Additional factors or events that could cause our actual performance to differ from these forward-looking statements may emerge from time to time, and it is not possible for us to predict all of them. Should one or more of these risks or uncertainties materialize, or should any of our assumptions prove incorrect, our actual financial condition, results of operations, future performance and business may vary in material respects from the performance projected in these forward-looking statements. 

For additional discussion of factors that could impact our operational and financial results, refer to our Quarterly Report on Form 10-Q for the three months ended June 30, 2023 that will be filed following this earnings release, our 2022 Form 10-K/A and our Q1 2023 Form 10-Q/A, as well as our Current Reports on Form 8-K and other subsequent SEC filings, which are or will be available on the Investor Relations page of our website at ir.definitivehc.com and on the SEC website at www.sec.gov.  

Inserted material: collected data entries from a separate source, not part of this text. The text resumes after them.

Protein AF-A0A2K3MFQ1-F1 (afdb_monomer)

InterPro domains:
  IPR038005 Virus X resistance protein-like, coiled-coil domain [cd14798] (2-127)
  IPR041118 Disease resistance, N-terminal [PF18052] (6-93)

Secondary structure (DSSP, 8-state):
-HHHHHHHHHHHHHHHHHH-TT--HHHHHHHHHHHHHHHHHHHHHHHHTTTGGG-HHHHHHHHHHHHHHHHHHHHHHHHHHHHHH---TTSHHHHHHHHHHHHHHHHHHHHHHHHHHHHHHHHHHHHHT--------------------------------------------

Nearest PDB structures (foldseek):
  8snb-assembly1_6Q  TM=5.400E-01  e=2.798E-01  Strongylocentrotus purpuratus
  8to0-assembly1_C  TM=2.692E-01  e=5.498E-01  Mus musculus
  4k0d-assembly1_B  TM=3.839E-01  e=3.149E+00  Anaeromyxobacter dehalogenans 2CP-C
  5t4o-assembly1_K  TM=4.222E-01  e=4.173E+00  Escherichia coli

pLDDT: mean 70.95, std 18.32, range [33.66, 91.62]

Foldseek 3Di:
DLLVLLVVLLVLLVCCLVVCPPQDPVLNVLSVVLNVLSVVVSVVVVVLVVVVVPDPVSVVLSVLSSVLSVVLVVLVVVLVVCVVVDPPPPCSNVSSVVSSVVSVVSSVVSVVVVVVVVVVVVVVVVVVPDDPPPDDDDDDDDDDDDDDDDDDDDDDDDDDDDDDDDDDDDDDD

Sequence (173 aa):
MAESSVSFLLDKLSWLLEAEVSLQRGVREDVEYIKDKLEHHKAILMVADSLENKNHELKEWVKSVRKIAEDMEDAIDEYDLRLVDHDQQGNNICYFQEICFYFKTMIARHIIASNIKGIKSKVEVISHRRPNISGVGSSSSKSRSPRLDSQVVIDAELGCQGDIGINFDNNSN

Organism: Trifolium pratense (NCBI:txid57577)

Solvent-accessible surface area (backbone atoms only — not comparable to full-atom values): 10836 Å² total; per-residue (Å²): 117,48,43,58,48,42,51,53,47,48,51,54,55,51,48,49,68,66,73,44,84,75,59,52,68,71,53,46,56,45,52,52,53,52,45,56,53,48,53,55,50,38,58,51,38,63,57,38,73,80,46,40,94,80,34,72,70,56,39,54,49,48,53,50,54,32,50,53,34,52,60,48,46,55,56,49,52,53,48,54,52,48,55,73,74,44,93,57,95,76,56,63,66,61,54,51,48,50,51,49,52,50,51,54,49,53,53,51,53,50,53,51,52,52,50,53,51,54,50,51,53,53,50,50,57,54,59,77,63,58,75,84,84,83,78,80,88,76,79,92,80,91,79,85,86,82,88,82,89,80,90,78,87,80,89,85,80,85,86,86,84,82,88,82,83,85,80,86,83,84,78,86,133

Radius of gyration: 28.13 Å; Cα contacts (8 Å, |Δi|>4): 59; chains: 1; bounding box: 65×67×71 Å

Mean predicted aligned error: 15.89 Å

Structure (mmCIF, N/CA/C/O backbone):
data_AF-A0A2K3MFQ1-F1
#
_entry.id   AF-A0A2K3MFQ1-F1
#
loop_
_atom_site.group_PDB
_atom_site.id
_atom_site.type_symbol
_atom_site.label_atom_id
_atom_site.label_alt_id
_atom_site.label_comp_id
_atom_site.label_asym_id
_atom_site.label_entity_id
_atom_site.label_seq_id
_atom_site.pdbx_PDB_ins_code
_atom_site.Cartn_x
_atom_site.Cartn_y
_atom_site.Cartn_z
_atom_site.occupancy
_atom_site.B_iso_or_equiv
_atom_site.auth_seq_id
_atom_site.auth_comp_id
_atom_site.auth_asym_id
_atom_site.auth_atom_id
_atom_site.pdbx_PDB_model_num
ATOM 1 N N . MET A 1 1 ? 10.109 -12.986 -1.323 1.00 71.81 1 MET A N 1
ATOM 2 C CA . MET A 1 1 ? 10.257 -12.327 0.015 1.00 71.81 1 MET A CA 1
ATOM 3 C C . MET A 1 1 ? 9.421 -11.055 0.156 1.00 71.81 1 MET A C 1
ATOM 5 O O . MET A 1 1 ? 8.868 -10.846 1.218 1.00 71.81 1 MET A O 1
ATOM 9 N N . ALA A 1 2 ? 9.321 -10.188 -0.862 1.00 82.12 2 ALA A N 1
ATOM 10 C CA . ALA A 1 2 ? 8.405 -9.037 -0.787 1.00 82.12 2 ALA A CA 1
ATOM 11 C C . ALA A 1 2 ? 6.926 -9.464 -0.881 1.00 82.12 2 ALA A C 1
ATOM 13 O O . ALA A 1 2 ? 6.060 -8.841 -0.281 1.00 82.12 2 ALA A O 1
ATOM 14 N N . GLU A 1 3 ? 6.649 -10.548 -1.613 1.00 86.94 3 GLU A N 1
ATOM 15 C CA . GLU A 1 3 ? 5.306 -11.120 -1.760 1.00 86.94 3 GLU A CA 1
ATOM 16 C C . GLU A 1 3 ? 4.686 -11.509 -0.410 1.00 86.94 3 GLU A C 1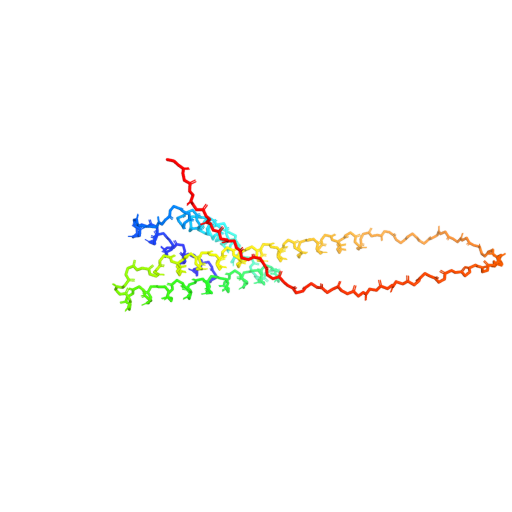
ATOM 18 O O . GLU A 1 3 ? 3.533 -11.169 -0.164 1.00 86.94 3 GLU A O 1
ATOM 23 N N . SER A 1 4 ? 5.460 -12.119 0.493 1.00 86.69 4 SER A N 1
ATOM 24 C CA . SER A 1 4 ? 4.969 -12.523 1.813 1.00 86.69 4 SER A CA 1
ATOM 25 C C . SER A 1 4 ? 4.570 -11.330 2.682 1.00 86.69 4 SER A C 1
ATOM 27 O O . SER A 1 4 ? 3.542 -11.397 3.346 1.00 86.69 4 SER A O 1
ATOM 29 N N . SER A 1 5 ? 5.327 -10.227 2.634 1.00 86.81 5 SER A N 1
ATOM 30 C CA . SER A 1 5 ? 4.983 -8.990 3.353 1.00 86.81 5 SER A CA 1
ATOM 31 C C . SER A 1 5 ? 3.680 -8.385 2.825 1.00 86.81 5 SER A C 1
ATOM 33 O O . SER A 1 5 ? 2.801 -8.016 3.595 1.00 86.81 5 SER A O 1
ATOM 35 N N . VAL A 1 6 ? 3.509 -8.343 1.498 1.00 87.25 6 VAL A N 1
ATOM 36 C CA . VAL A 1 6 ? 2.267 -7.844 0.883 1.00 87.25 6 VAL A CA 1
ATOM 37 C C . VAL A 1 6 ? 1.082 -8.762 1.202 1.00 87.25 6 VAL A C 1
ATOM 39 O O . VAL A 1 6 ? -0.009 -8.269 1.464 1.00 87.25 6 VAL A O 1
ATOM 42 N N . SER A 1 7 ? 1.279 -10.083 1.214 1.00 89.75 7 SER A N 1
ATOM 43 C CA . SER A 1 7 ? 0.253 -11.054 1.617 1.00 89.75 7 SER A CA 1
ATOM 44 C C . SER A 1 7 ? -0.205 -10.851 3.056 1.00 89.75 7 SER A C 1
ATOM 46 O O . SER A 1 7 ? -1.401 -10.753 3.301 1.00 89.75 7 SER A O 1
ATOM 48 N N . PHE A 1 8 ? 0.737 -10.708 3.984 1.00 89.25 8 PHE A N 1
ATOM 49 C CA . PHE A 1 8 ? 0.424 -10.445 5.383 1.00 89.25 8 PHE A CA 1
ATOM 50 C C . PHE A 1 8 ? -0.376 -9.147 5.568 1.00 89.25 8 PHE A C 1
ATOM 52 O O . PHE A 1 8 ? -1.373 -9.113 6.288 1.00 89.25 8 PHE A O 1
ATOM 59 N N . LEU A 1 9 ? 0.009 -8.090 4.849 1.00 88.62 9 LEU A N 1
ATOM 60 C CA . LEU A 1 9 ? -0.706 -6.820 4.865 1.00 88.62 9 LEU A CA 1
ATOM 61 C C . LEU A 1 9 ? -2.144 -6.950 4.331 1.00 88.62 9 LEU A C 1
ATOM 63 O O . LEU A 1 9 ? -3.070 -6.377 4.900 1.00 88.62 9 LEU A O 1
ATOM 67 N N . LEU A 1 10 ? -2.349 -7.726 3.262 1.00 90.00 10 LEU A N 1
ATOM 68 C CA . LEU A 1 10 ? -3.683 -8.011 2.719 1.00 90.00 10 LEU A CA 1
ATOM 69 C C . LEU A 1 10 ? -4.574 -8.750 3.724 1.00 90.00 10 LEU A C 1
ATOM 71 O O . LEU A 1 10 ? -5.771 -8.455 3.807 1.00 90.00 10 LEU A O 1
ATOM 75 N N . ASP A 1 11 ? -4.002 -9.675 4.492 1.00 90.19 11 ASP A N 1
ATOM 76 C CA . ASP A 1 11 ? -4.722 -10.414 5.528 1.00 90.19 11 ASP A CA 1
ATOM 77 C C . ASP A 1 11 ? -5.139 -9.476 6.673 1.00 90.19 11 ASP A C 1
ATOM 79 O O . ASP A 1 11 ? -6.310 -9.470 7.056 1.00 90.19 11 ASP A O 1
ATOM 83 N N . LYS A 1 12 ? -4.237 -8.598 7.142 1.00 85.81 12 LYS A N 1
ATOM 84 C CA . LYS A 1 12 ? -4.549 -7.562 8.147 1.00 85.81 12 LYS A CA 1
ATOM 85 C C . LYS A 1 12 ? -5.653 -6.610 7.686 1.00 85.81 12 LYS A C 1
ATOM 87 O O . LYS A 1 12 ? -6.605 -6.366 8.422 1.00 85.81 12 LYS A O 1
ATOM 92 N N . LEU A 1 13 ? -5.570 -6.098 6.455 1.00 86.69 13 LEU A N 1
ATOM 93 C CA . LEU A 1 13 ? -6.599 -5.207 5.901 1.00 86.69 13 LEU A CA 1
ATOM 94 C C . LEU A 1 13 ? -7.953 -5.917 5.754 1.00 86.69 13 LEU A C 1
ATOM 96 O O . LEU A 1 13 ? -8.997 -5.302 5.959 1.00 86.69 13 LEU A O 1
ATOM 100 N N . SER A 1 14 ? -7.948 -7.209 5.419 1.00 88.06 14 SER A N 1
ATOM 101 C CA . SER A 1 14 ? -9.176 -8.009 5.341 1.00 88.06 14 SER A CA 1
ATOM 102 C C . SER A 1 14 ? -9.790 -8.221 6.722 1.00 88.06 14 SER A C 1
ATOM 104 O O . SER A 1 14 ? -10.991 -8.022 6.881 1.00 88.06 14 SER A O 1
ATOM 106 N N . TRP A 1 15 ? -8.966 -8.531 7.727 1.00 84.56 15 TRP A N 1
ATOM 107 C CA . TRP A 1 15 ? -9.412 -8.615 9.114 1.00 84.56 15 TRP A CA 1
ATOM 108 C C . TRP A 1 15 ? -10.003 -7.288 9.600 1.00 84.56 15 TRP A C 1
ATOM 110 O O . TRP A 1 15 ? -11.091 -7.298 10.160 1.00 84.56 15 TRP A O 1
ATOM 120 N N . LEU A 1 16 ? -9.370 -6.146 9.314 1.00 78.62 16 LEU A N 1
ATOM 121 C CA . LEU A 1 16 ? -9.902 -4.823 9.670 1.00 78.62 16 LEU A CA 1
ATOM 122 C C . LEU A 1 16 ? -11.280 -4.557 9.042 1.00 78.62 16 LEU A C 1
ATOM 124 O O . LEU A 1 16 ? -12.185 -4.074 9.717 1.00 78.62 16 LEU A O 1
ATOM 128 N N . LEU A 1 17 ? -11.467 -4.909 7.765 1.00 82.31 17 LEU A N 1
ATOM 129 C CA . LEU A 1 17 ? -12.757 -4.767 7.074 1.00 82.31 17 LEU A CA 1
ATOM 130 C C . LEU A 1 17 ? -13.870 -5.649 7.662 1.00 82.31 17 LEU A C 1
ATOM 132 O O . LEU A 1 17 ? -15.049 -5.309 7.510 1.00 82.31 17 LEU A O 1
ATOM 136 N N . GLU A 1 18 ? -13.507 -6.788 8.257 1.00 81.19 18 GLU A N 1
ATOM 137 C CA . GLU A 1 18 ? -14.426 -7.753 8.869 1.00 81.19 18 GLU A CA 1
ATOM 138 C C . GLU A 1 18 ? -14.702 -7.454 10.350 1.00 81.19 18 GLU A C 1
ATOM 140 O O . GLU A 1 18 ? -15.846 -7.560 10.793 1.00 81.19 18 GLU A O 1
ATOM 145 N N . ALA A 1 19 ? -13.671 -7.079 11.111 1.00 67.81 19 ALA A N 1
ATOM 146 C CA . ALA A 1 19 ? -13.733 -6.837 12.549 1.00 67.81 19 ALA A CA 1
ATOM 147 C C . ALA A 1 19 ? -14.370 -5.481 12.886 1.00 67.81 19 ALA A C 1
ATOM 149 O O . ALA A 1 19 ? -15.141 -5.378 13.841 1.00 67.81 19 ALA A O 1
ATOM 150 N N . GLU A 1 20 ? -14.102 -4.445 12.088 1.00 66.00 20 GLU A N 1
ATOM 151 C CA . GLU A 1 20 ? -14.572 -3.085 12.345 1.00 66.00 20 GLU A CA 1
ATOM 152 C C . GLU A 1 20 ? -15.858 -2.804 11.542 1.00 66.00 20 GLU A C 1
ATOM 154 O O . GLU A 1 20 ? -15.868 -2.137 10.503 1.00 66.00 20 GLU A O 1
ATOM 159 N N . VAL A 1 21 ? -16.995 -3.297 12.051 1.00 53.97 21 VAL A N 1
ATOM 160 C CA . VAL A 1 21 ? -18.348 -3.025 11.503 1.00 53.97 21 VAL A CA 1
ATOM 161 C C . VAL A 1 21 ? -18.668 -1.512 11.491 1.00 53.97 21 VAL A C 1
ATOM 163 O O . VAL A 1 21 ? -19.571 -1.058 10.787 1.00 53.97 21 VAL A O 1
ATOM 166 N N . SER A 1 22 ? -17.906 -0.726 12.254 1.00 60.66 22 SER A N 1
ATOM 167 C CA . SER A 1 22 ? -18.020 0.717 12.477 1.00 60.66 22 SER A CA 1
ATOM 168 C C . SER A 1 22 ? -17.174 1.603 11.560 1.00 60.66 22 SER A C 1
ATOM 170 O O . SER A 1 22 ? -17.253 2.827 11.709 1.00 60.66 22 SER A O 1
ATOM 172 N N . LEU A 1 23 ? -16.390 1.059 10.615 1.00 67.00 23 LEU A N 1
ATOM 173 C CA . LEU A 1 23 ? -15.631 1.913 9.693 1.00 67.00 23 LEU A CA 1
ATOM 174 C C . LEU A 1 23 ? -16.586 2.879 8.986 1.00 67.00 23 LEU A C 1
ATOM 176 O O . LEU A 1 23 ? -17.555 2.476 8.335 1.00 67.00 23 LEU A O 1
ATOM 180 N N . GLN A 1 24 ? -16.302 4.179 9.091 1.00 72.62 24 GLN A N 1
ATOM 181 C CA . GLN A 1 24 ? -17.010 5.173 8.293 1.00 72.62 24 GLN A CA 1
ATOM 182 C C . GLN A 1 24 ? -16.874 4.803 6.814 1.00 72.62 24 GLN A C 1
ATOM 184 O O . GLN A 1 24 ? -15.806 4.388 6.369 1.00 72.62 24 GLN A O 1
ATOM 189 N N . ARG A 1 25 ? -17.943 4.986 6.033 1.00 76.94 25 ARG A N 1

All information in this press release speaks only as of the date on which it is made. We undertake no obligation to publicly update this information, whether as a result of new information, future developments or otherwise, except as may be required by law. 

Website 

Definitive Healthcare intends to use its website as a distribution channel of material company information. Financial and other important information regarding the Company is routinely posted on and accessible through the Company’s website at https://www.definitivehc.com/. Accordingly, you should monitor the investor relations portion of our website at https://ir.definitivehc.com/ in addition to following our press releases, SEC filings, and public conference calls and webcasts. In addition, you may automatically receive email alerts and other information about the Company when you enroll your email address by visiting the “Email Alerts” section of our investor relations page at https://ir.definitivehc.com/. 

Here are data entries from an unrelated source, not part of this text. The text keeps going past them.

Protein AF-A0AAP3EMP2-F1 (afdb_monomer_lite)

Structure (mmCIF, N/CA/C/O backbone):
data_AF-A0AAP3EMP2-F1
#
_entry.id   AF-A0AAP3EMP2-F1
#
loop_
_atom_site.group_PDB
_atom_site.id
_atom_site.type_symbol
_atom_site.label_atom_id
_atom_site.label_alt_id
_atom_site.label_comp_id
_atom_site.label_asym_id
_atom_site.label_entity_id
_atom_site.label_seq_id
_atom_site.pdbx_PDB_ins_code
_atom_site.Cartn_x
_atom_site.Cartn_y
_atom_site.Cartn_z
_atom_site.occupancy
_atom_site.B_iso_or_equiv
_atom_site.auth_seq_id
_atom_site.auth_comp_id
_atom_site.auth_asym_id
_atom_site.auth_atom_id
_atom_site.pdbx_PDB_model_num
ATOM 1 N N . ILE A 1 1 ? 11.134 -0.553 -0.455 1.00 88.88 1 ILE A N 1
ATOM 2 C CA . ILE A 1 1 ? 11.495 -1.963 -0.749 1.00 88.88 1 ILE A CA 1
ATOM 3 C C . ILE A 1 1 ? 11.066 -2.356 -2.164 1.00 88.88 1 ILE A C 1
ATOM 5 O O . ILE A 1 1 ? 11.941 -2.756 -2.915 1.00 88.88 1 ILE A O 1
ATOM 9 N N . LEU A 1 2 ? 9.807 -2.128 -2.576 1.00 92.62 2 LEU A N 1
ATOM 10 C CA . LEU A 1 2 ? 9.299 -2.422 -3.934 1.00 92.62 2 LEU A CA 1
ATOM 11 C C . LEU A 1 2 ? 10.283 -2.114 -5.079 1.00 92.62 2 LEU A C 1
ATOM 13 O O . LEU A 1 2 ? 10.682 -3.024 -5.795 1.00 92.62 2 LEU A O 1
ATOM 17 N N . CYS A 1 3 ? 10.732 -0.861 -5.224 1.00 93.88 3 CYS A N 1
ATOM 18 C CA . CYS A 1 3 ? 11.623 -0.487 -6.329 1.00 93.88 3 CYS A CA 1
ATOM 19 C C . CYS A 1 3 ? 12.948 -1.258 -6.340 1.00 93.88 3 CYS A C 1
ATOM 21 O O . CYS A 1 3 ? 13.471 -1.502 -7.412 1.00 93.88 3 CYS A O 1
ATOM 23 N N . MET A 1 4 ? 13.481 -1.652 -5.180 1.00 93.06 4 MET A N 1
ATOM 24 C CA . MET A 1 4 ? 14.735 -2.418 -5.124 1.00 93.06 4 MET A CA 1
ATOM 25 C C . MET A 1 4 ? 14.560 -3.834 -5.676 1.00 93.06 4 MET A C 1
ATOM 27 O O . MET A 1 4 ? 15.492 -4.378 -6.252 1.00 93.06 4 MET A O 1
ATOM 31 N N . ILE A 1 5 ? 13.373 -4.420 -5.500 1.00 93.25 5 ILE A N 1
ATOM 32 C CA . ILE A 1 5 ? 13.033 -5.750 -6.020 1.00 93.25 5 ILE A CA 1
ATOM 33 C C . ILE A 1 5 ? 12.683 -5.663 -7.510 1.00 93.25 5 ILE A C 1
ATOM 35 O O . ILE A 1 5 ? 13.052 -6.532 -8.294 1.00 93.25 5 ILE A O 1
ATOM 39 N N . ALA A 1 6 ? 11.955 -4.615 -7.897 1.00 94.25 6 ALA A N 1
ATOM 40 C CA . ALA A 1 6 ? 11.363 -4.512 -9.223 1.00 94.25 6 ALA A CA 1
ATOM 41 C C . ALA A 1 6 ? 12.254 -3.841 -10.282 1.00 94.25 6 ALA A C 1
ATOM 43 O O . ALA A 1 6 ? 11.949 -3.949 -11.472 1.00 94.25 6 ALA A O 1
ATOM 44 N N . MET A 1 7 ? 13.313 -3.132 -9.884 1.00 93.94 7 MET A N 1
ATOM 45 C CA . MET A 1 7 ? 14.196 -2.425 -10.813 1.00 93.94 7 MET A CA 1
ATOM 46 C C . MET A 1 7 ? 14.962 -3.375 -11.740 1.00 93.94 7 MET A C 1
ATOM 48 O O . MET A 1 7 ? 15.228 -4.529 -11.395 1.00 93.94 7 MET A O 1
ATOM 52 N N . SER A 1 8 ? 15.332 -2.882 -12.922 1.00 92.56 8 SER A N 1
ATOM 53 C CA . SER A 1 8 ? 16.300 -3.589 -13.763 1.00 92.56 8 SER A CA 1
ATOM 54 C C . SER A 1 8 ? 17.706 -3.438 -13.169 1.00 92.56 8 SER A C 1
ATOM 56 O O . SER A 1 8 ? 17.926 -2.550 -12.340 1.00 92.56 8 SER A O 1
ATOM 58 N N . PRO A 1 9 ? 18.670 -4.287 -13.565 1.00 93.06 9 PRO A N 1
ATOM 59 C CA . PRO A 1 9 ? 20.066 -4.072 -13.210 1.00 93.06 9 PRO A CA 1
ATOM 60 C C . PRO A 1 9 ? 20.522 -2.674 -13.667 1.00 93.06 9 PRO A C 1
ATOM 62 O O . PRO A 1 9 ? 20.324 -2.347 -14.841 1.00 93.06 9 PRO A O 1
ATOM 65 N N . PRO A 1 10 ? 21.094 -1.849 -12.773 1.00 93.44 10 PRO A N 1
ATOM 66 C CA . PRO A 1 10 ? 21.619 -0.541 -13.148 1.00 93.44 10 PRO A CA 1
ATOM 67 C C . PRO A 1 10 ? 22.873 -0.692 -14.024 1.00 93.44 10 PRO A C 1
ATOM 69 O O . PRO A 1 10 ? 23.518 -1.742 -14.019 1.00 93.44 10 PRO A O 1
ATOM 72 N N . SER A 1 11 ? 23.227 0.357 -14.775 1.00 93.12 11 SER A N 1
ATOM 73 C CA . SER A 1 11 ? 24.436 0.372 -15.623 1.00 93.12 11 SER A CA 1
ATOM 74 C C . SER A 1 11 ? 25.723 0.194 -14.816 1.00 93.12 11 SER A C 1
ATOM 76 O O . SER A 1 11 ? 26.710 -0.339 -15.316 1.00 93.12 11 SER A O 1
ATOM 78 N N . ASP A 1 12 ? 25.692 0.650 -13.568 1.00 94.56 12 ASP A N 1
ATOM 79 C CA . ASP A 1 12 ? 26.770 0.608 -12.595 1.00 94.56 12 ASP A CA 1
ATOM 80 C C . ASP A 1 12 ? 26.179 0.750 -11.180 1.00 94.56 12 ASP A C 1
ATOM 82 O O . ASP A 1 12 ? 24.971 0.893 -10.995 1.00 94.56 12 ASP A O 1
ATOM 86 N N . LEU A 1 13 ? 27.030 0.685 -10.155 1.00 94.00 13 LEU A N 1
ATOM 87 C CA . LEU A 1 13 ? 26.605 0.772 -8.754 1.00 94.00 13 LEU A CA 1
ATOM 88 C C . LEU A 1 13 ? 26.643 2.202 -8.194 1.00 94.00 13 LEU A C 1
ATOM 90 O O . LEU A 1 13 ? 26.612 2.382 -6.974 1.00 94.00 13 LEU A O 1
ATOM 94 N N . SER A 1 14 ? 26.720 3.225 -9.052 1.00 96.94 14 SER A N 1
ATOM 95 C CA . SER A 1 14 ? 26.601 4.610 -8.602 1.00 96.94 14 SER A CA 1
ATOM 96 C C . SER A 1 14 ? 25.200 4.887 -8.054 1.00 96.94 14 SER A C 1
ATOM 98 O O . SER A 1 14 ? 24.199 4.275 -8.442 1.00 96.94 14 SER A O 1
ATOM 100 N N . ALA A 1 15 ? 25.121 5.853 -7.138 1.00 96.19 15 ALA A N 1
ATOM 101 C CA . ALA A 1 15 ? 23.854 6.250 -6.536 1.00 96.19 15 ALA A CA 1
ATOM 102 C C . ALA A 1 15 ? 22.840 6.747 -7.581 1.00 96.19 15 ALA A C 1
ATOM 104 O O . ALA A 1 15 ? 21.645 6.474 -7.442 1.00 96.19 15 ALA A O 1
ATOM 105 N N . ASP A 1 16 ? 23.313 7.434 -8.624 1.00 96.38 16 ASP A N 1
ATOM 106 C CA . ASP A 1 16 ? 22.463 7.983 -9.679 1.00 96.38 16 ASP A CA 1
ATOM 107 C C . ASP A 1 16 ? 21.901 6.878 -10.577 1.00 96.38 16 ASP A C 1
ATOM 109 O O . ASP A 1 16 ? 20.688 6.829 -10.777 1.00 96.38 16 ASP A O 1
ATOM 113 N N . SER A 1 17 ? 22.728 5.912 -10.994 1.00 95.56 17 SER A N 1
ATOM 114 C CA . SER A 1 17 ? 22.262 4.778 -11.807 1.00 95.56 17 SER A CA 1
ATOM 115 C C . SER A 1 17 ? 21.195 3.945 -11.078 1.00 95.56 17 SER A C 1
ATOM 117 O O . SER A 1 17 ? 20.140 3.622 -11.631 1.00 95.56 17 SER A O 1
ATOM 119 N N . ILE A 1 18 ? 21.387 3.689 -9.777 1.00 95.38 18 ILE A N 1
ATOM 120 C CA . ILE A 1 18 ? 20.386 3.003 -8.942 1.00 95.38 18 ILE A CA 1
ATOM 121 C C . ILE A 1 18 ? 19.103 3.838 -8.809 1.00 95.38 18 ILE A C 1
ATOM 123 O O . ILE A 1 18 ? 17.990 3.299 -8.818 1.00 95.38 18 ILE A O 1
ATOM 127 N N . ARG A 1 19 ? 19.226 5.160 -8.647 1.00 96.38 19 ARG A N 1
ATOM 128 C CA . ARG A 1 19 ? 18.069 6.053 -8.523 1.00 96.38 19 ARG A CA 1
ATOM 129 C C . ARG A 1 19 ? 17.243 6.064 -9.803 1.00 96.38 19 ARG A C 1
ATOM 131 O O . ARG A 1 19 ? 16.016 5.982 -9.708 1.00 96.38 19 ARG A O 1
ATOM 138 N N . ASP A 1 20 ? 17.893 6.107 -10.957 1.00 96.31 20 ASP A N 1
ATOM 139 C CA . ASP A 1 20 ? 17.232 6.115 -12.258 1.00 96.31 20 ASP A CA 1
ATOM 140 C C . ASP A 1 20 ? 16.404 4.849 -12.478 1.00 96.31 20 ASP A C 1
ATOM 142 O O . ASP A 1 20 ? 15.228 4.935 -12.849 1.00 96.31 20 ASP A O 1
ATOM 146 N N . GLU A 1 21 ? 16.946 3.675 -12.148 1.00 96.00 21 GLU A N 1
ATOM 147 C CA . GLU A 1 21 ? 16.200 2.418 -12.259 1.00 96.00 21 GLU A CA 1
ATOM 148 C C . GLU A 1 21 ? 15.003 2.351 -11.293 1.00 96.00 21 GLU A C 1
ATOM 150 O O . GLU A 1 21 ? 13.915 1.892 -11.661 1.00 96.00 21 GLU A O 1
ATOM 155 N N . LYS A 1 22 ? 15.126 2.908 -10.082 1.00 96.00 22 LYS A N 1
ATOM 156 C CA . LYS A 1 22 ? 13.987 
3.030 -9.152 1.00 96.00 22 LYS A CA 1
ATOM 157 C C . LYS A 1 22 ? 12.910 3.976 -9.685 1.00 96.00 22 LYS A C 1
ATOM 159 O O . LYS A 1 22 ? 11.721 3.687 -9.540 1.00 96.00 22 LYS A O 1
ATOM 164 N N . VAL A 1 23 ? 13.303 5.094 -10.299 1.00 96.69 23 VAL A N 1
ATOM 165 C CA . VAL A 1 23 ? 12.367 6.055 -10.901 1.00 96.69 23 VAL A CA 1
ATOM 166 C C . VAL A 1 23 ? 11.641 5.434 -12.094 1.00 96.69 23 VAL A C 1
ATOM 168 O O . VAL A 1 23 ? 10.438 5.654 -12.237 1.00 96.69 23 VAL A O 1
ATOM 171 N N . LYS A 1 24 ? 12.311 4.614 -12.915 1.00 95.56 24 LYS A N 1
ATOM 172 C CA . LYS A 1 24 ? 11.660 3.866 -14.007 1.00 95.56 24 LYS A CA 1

Non-GAAP Financial Measures   

We have presented supplemental non-GAAP financial measures as part of this earnings release. We believe that these supplemental non-GAAP financial measures are useful to investors because they allow for an evaluation of the Company with a focus on the performance of its core operations, including providing meaningful comparisons of financial results to historical periods and to the financial results of peer and competitor companies. A reconciliation of GAAP to Non-GAAP results has been provided in the financial statement tables included at the end of this press release.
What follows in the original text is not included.